Former India pacer Atul Wassan agrees with Sinha. “With new players like Dhawan, Kohli and Pujara,” he says, “the advantage is that being counterattacking has become a benchmark. Hitting a century in one session has become a norm. Also, these new players have the unprecedented sense of financial security due to tournaments like the IPL and they can afford to lead a cricketer’s lifestyle even when not playing for the national team. This makes them more natural and confident unlike cricketers before them.”
Dhawan proceeded to follow through with his Cinderella act by disappearing before the ball was over. He fractured his hand while fielding, and was ruled out for the rest of the series. Pujara was promoted to opener for what would have been Dhawan’s first Test in his hometown of Delhi. A nation in awe eagerly waited for his return. It came in the IPL, when despite missing seven matches, he was the leading scorer for the Sunrisers Hyderabad, taking them into the play-offs. He was then named in the team for the Champions Trophy, where he picked up right where he had left off. In the first match of the tournament, he hammered his way to 114 off 94 balls against South Africa. The West Indies fared little better, as he scored an almost run-a-ball century in the next match. He would lead the batting charts in the tournament, plundering 363 runs at an average of 90. Mohali, it was made abundantly clear, was no flash in the pan.

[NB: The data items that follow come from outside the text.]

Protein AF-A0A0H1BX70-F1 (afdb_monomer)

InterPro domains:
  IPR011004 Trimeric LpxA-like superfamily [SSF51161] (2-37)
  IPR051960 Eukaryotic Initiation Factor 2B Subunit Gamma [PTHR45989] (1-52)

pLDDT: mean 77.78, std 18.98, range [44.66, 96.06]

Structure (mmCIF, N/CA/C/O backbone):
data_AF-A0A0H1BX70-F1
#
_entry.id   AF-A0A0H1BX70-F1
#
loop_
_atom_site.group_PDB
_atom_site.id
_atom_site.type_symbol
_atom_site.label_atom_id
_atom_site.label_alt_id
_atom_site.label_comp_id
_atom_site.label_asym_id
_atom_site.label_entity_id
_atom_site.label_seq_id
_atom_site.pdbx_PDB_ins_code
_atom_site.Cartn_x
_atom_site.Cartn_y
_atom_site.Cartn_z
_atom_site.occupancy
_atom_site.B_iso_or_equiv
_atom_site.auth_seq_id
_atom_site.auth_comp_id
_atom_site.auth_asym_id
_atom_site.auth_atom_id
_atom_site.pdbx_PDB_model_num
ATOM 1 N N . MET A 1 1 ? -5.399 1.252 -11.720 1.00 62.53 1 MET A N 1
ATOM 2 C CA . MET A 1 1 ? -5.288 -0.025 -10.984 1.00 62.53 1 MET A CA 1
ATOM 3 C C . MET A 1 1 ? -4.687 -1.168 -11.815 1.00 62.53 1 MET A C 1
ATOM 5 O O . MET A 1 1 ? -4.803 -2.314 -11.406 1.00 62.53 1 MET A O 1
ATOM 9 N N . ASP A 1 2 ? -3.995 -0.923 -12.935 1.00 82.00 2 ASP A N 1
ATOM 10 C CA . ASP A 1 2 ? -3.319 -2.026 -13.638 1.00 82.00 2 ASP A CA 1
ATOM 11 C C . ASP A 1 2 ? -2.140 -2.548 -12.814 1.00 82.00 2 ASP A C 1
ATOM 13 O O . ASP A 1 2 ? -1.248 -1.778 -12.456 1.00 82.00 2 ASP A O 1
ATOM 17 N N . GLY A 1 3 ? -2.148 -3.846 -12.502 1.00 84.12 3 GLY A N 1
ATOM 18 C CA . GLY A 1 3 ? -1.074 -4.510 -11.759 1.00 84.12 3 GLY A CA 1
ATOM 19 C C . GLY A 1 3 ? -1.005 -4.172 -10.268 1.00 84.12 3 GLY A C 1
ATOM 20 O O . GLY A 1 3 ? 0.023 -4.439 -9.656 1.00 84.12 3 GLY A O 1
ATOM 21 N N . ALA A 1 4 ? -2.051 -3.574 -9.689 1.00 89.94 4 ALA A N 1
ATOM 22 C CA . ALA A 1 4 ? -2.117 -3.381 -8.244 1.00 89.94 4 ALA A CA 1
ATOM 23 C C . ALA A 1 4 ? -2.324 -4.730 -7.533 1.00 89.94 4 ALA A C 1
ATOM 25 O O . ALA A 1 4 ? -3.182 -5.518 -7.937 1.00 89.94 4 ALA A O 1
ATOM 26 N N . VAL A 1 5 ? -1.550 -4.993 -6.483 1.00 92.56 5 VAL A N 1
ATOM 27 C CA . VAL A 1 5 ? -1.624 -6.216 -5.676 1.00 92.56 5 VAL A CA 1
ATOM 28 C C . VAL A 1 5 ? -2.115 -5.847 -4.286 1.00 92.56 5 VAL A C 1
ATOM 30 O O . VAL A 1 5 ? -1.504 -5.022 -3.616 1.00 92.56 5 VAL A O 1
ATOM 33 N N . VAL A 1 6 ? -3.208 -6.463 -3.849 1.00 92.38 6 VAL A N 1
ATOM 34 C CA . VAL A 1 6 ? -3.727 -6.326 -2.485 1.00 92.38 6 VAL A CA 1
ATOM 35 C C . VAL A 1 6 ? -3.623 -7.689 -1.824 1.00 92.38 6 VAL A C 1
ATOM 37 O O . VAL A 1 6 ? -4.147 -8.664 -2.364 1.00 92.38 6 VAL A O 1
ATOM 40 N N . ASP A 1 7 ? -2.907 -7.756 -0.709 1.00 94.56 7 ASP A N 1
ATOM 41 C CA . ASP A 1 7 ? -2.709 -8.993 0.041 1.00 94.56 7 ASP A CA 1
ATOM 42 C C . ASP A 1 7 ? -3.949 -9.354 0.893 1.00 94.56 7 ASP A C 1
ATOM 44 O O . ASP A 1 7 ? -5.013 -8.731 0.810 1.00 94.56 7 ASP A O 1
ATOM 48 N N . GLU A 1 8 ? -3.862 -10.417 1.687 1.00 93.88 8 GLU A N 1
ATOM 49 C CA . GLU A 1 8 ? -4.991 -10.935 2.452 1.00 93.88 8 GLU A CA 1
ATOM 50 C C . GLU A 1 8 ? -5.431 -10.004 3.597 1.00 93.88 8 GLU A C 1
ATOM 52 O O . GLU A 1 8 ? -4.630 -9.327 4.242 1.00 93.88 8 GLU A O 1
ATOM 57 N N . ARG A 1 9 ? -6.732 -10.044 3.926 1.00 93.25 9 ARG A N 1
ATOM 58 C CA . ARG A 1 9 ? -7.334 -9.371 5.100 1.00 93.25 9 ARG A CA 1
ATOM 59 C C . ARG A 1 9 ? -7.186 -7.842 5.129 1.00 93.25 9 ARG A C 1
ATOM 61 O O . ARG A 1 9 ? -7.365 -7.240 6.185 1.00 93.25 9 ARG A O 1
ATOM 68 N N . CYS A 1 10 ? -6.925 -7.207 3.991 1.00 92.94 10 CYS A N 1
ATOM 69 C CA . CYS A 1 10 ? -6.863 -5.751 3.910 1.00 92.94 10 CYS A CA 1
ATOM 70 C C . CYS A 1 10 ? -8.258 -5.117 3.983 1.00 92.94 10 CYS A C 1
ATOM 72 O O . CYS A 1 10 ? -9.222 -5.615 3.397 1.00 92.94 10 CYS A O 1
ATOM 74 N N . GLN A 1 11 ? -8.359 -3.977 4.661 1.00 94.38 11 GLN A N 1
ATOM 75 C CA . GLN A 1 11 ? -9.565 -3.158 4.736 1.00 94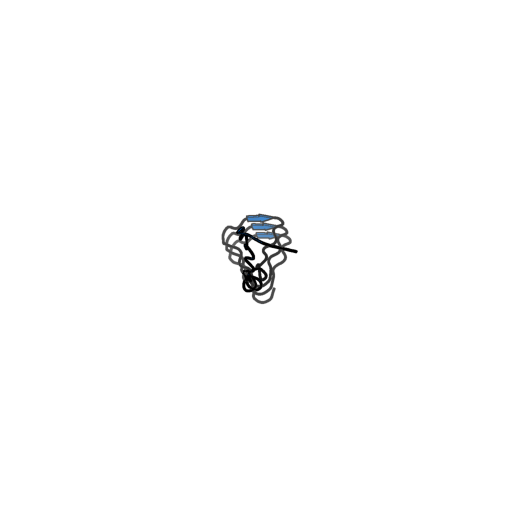.38 11 GLN A CA 1
ATOM 76 C C . GLN A 1 11 ? -9.295 -1.807 4.080 1.00 94.38 11 GLN A C 1
ATOM 78 O O . GLN A 1 11 ? -8.602 -0.965 4.641 1.00 94.38 11 GLN A O 1
ATOM 83 N N . LEU A 1 12 ? -9.857 -1.600 2.890 1.00 92.31 12 LEU A N 1
ATOM 84 C CA . LEU A 1 12 ? -9.684 -0.379 2.105 1.00 92.31 12 LEU A CA 1
ATOM 85 C C . LEU A 1 12 ? -11.025 0.347 2.006 1.00 92.31 12 LEU A C 1
ATOM 87 O O . LEU A 1 12 ? -11.961 -0.160 1.390 1.00 92.31 12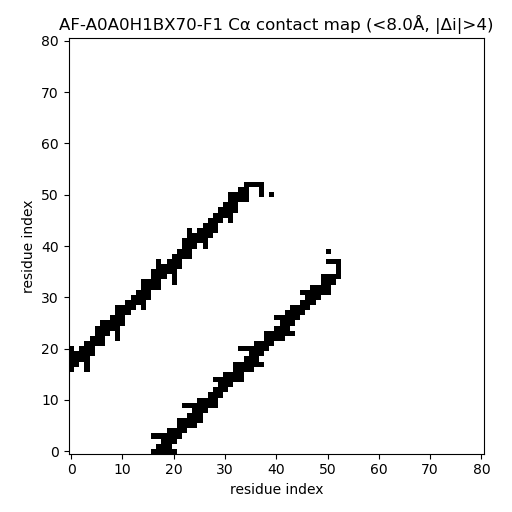 LEU A O 1
ATOM 91 N N . THR A 1 13 ? -11.135 1.533 2.602 1.00 94.44 13 THR A N 1
ATOM 92 C CA . THR A 1 13 ? -12.348 2.364 2.511 1.00 94.44 13 THR A CA 1
ATOM 93 C C . THR A 1 13 ? -12.022 3.677 1.824 1.00 94.44 13 THR A C 1
ATOM 95 O O . THR A 1 13 ? -11.185 4.425 2.314 1.00 94.44 13 THR A O 1
ATOM 98 N N . GLY A 1 14 ? -12.657 3.966 0.685 1.00 92.12 14 GLY A N 1
ATOM 99 C CA . GLY A 1 14 ? -12.481 5.251 -0.007 1.00 92.12 14 GLY A CA 1
ATOM 100 C C . GLY A 1 14 ? -11.047 5.540 -0.472 1.00 92.12 14 GLY A C 1
ATOM 101 O O . GLY A 1 14 ? -10.682 6.701 -0.595 1.00 92.12 14 GLY A O 1
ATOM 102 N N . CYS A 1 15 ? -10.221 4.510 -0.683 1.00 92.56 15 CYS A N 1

As Dhawan prepares for the first real test of his fledgling international career in South Africa, he can look back at a breakout year any cricketer, no matter how experienced, would kill for. In 23 ODIs this year, he has 1,150 runs at an average of almost 55, the fourth highest aggregate in the world (a sign of India’s dominance in the limited-overs game is that three of the top four are Indians). He has scored five centuries, all of them leading to wins, and a blitzkrieg 248 in a 50-over game against South Africa A. “He knows that he belongs,” says Suresh Menon. “That makes a difference.” Menon is confident that Dhawan has the technique to survive against Dale Steyn and Co, probably the first world-class bowling attack he will face in his international career. But he cautions against expecting too much for “even the Tendulkars and Dravids weren’t great successes on every tour of Australia and South Africa”.
The myth of the brass ring, the notion of those once-in-a-lifetime opportunities that determine the legacy you leave on your sport, is a powerful one. Shikhar Dhawan has, in the course of the past year, lived that myth in spectacular fashion. He has validated, in a way, the struggles of every journeyman plying his trade in the domestic circuit, waiting for that perfect combination of performance and luck in order to live their own stories. His story shows that the system works. As journalist Ashish Magotra writes in his paean to the self-proclaimed Indian Warrior, “One of the joys of watching Shikhar Dhawan is knowing that he exists; that he has survived; that he hasn’t faded away.”